* What to do
In the entries that follow, the line with "ATOM 120 O O" opens the range and the line with "ATOM 151 C C" closes it; repeat that range exactly, both lines included.
* * * * * * *
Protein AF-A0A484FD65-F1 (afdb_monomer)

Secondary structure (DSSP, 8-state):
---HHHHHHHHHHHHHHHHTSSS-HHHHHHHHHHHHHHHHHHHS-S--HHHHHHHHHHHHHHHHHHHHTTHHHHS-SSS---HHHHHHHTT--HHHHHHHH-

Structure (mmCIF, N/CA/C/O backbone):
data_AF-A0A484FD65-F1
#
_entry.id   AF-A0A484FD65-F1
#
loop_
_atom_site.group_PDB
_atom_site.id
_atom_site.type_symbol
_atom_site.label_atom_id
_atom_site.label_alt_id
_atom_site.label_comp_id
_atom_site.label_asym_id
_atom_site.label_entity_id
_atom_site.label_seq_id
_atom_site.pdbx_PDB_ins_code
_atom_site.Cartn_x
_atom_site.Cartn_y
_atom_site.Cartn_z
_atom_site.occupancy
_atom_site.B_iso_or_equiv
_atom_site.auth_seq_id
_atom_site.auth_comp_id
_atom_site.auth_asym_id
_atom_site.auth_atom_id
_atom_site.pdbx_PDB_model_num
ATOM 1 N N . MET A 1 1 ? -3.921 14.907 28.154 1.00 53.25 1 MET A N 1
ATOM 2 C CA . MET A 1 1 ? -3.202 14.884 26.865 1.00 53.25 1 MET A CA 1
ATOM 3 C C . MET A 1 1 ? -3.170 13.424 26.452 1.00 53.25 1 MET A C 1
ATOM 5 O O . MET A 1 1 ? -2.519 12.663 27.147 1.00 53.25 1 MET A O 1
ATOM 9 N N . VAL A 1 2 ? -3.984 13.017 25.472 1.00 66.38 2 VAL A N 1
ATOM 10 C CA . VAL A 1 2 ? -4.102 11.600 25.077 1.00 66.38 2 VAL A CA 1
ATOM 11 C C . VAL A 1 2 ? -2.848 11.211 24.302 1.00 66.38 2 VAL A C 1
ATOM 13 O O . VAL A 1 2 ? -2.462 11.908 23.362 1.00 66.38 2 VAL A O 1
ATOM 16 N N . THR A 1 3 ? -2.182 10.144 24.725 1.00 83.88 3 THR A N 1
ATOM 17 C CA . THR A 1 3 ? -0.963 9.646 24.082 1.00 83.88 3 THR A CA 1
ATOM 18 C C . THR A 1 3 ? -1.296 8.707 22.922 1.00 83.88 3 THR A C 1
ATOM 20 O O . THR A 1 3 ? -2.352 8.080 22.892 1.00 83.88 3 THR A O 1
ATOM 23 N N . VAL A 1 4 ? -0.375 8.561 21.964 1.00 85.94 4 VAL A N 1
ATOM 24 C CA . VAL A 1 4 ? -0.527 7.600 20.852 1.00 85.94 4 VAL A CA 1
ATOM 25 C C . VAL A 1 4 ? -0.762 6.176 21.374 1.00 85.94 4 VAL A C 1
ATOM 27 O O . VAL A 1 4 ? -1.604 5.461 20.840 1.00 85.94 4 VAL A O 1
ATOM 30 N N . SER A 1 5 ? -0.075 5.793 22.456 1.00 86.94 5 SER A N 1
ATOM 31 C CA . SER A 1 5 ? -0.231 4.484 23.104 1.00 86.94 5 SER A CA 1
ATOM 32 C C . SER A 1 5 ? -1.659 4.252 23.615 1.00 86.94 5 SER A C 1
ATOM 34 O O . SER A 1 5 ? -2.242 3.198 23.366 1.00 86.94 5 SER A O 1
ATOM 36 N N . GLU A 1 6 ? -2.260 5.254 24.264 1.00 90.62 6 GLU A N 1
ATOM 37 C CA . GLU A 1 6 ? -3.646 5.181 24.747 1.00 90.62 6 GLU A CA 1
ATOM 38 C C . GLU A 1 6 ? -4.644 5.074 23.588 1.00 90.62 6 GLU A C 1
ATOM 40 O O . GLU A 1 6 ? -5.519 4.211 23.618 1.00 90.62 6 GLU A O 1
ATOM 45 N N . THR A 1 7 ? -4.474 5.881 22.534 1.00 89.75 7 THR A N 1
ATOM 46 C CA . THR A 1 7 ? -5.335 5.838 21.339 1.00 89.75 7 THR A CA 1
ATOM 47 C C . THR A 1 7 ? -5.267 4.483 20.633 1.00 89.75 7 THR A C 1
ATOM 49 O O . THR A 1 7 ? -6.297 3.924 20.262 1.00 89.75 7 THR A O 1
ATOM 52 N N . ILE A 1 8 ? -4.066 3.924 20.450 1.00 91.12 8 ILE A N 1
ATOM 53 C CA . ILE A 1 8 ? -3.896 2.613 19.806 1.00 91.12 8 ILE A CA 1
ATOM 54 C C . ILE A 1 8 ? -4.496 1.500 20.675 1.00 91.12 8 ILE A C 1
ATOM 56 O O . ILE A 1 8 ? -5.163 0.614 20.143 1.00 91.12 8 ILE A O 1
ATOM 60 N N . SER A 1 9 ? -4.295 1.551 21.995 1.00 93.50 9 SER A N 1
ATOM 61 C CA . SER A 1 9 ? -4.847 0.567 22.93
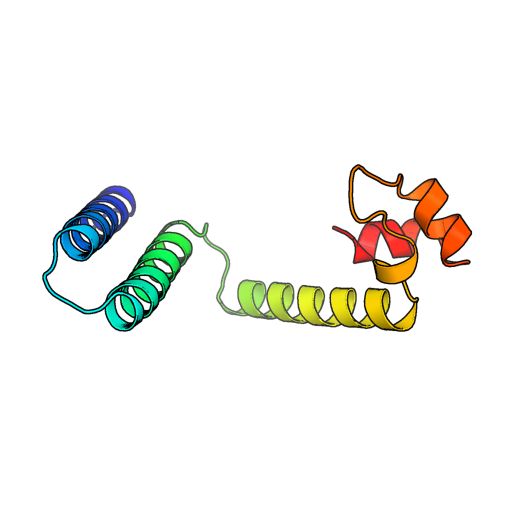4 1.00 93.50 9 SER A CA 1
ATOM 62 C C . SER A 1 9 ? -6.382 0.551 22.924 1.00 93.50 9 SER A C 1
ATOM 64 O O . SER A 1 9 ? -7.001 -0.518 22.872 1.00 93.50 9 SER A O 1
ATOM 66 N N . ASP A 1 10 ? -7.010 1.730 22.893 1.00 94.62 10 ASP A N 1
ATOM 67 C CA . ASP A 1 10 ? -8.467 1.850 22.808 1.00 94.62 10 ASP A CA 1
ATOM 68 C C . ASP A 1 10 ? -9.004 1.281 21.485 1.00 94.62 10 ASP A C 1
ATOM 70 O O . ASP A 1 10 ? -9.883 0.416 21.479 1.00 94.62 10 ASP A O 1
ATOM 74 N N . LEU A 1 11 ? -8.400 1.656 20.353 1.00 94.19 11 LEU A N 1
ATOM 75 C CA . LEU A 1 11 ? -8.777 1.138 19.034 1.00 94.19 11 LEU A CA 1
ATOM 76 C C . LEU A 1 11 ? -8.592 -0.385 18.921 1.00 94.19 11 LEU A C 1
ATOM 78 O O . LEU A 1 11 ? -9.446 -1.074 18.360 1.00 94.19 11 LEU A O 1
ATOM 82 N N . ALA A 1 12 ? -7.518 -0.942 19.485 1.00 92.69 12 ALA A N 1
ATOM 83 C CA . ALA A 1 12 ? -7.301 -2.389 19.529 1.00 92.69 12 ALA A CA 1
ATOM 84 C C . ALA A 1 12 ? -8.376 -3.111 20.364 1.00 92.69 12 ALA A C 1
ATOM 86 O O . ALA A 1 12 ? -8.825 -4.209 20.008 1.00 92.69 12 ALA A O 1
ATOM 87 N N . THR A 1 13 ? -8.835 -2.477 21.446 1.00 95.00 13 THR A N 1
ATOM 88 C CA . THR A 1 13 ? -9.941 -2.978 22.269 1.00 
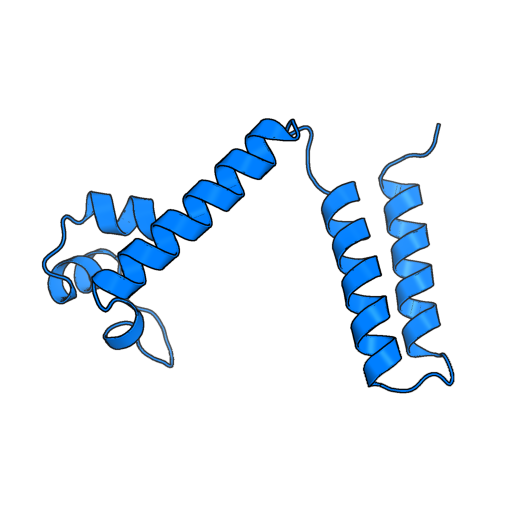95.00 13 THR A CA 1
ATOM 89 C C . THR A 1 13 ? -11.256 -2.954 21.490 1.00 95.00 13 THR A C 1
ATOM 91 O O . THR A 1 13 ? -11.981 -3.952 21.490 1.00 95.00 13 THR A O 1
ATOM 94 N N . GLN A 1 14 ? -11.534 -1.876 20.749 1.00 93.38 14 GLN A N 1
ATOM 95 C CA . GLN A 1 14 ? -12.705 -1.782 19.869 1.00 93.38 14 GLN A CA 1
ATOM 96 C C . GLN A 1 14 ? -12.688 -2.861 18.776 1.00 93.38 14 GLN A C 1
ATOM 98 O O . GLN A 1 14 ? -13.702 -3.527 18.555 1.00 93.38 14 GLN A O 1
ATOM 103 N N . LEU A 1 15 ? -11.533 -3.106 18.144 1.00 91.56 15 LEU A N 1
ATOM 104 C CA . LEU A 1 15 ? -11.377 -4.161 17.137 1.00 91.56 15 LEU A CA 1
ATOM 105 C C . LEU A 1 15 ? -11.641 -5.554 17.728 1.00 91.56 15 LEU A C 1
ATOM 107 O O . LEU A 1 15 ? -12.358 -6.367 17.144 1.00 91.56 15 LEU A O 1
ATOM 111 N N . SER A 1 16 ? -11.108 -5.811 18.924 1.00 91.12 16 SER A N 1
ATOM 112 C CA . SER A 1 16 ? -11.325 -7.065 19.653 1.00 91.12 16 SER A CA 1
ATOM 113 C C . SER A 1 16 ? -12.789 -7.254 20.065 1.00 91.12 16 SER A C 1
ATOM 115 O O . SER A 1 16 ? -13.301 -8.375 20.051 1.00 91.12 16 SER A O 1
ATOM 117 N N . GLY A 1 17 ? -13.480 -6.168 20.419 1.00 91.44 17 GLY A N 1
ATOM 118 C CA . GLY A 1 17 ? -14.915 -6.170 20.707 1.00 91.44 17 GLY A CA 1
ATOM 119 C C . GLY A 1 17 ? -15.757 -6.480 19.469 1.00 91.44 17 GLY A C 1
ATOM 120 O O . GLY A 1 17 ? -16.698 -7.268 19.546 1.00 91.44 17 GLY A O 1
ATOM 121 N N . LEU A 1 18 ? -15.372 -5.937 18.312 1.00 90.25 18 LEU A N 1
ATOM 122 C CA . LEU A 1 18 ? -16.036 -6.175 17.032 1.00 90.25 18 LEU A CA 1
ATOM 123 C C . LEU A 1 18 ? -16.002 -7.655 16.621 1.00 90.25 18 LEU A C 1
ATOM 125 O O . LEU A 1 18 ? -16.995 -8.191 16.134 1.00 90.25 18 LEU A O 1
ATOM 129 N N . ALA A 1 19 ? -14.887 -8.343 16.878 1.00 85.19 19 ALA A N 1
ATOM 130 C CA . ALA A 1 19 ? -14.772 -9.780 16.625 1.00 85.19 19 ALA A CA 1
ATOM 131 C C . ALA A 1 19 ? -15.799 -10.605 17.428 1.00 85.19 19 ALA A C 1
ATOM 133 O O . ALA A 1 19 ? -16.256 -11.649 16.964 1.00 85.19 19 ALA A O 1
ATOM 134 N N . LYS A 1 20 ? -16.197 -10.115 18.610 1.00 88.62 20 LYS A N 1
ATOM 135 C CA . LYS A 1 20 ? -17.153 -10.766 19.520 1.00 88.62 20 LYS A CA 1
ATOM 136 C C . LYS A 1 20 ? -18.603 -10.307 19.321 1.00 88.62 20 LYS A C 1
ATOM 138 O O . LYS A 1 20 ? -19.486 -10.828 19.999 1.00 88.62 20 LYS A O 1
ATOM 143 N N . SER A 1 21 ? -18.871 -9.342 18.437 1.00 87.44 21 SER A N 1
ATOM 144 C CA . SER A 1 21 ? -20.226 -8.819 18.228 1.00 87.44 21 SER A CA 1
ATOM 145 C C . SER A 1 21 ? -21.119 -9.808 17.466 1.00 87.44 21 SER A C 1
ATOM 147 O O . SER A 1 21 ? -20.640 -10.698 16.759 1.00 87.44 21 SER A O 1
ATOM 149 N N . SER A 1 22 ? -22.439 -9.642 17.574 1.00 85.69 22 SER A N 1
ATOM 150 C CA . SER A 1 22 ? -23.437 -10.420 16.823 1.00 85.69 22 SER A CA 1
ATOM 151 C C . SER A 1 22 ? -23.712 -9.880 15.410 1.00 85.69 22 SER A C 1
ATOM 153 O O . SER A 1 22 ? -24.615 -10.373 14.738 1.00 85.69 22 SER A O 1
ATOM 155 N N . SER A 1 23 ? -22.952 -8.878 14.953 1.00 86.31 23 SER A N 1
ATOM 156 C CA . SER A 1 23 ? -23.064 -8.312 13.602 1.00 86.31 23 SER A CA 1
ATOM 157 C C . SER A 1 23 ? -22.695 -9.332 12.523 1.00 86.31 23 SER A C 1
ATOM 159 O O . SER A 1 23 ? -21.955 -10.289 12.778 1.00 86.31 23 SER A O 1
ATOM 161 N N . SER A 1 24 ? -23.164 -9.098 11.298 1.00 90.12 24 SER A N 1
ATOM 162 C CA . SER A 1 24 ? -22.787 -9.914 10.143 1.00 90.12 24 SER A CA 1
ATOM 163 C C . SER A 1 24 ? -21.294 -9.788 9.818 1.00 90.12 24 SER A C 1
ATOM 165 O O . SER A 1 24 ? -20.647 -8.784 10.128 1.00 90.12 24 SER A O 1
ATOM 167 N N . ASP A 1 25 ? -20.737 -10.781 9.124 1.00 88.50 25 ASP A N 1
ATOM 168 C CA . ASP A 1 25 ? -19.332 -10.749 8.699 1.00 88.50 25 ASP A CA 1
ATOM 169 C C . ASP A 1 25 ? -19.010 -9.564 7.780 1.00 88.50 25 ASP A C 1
* * * * * * *
* Written solution
ATOM 120 O O . GLY A 1 17 ? -16.698 -7.268 19.546 1.00 91.44 17 GLY A O 1
ATOM 121 N N . LEU A 1 18 ? -15.372 -5.937 18.312 1.00 90.25 18 LEU A N 1
ATOM 122 C CA . LEU A 1 18 ? -16.036 -6.175 17.032 1.00 90.25 18 LEU A CA 1
ATOM 123 C C . LEU A 1 18 ? -16.002 -7.655 16.621 1.00 90.25 18 LEU A C 1
ATOM 125 O O . LEU A 1 18 ? -16.995 -8.191 16.134 1.00 90.25 18 LEU A O 1
ATOM 129 N N . ALA A 1 19 ? -14.887 -8.343 16.878 1.00 85.19 19 ALA A N 1
ATOM 130 C CA . ALA A 1 19 ? -14.772 -9.780 16.625 1.00 85.19 19 ALA A CA 1
ATOM 131 C C . ALA A 1 19 ? -15.799 -10.605 17.428 1.00 85.19 19 ALA A C 1
ATOM 133 O O . ALA A 1 19 ? -16.256 -11.649 16.964 1.00 85.19 19 ALA A O 1
ATOM 134 N N . LYS A 1 20 ? -16.197 -10.115 18.610 1.00 88.62 20 LYS A N 1
ATOM 135 C CA . LYS A 1 20 ? -17.153 -10.766 19.520 1.00 88.62 20 LYS A CA 1
ATOM 136 C C . LYS A 1 20 ? -18.603 -10.307 19.321 1.00 88.62 20 LYS A C 1
ATOM 138 O O . LYS A 1 20 ? -19.486 -10.828 19.999 1.00 88.62 20 LYS A O 1
ATOM 143 N N . SER A 1 21 ? -18.871 -9.342 18.437 1.00 87.44 21 SER A N 1
ATOM 144 C CA . SER A 1 21 ? -20.226 -8.819 18.228 1.00 87.44 21 SER A CA 1
ATOM 145 C C . SER A 1 21 ? -21.119 -9.808 17.466 1.00 87.44 21 SER A C 1
ATOM 147 O O . SER A 1 21 ? -20.640 -10.698 16.759 1.00 87.44 21 SER A O 1
ATOM 149 N N . SER A 1 22 ? -22.439 -9.642 17.574 1.00 85.69 22 SER A N 1
ATOM 150 C CA . SER A 1 22 ? -23.437 -10.420 16.823 1.00 85.69 22 SER A CA 1
ATOM 151 C C . SER A 1 22 ? -23.712 -9.880 15.410 1.00 85.69 22 SER A C 1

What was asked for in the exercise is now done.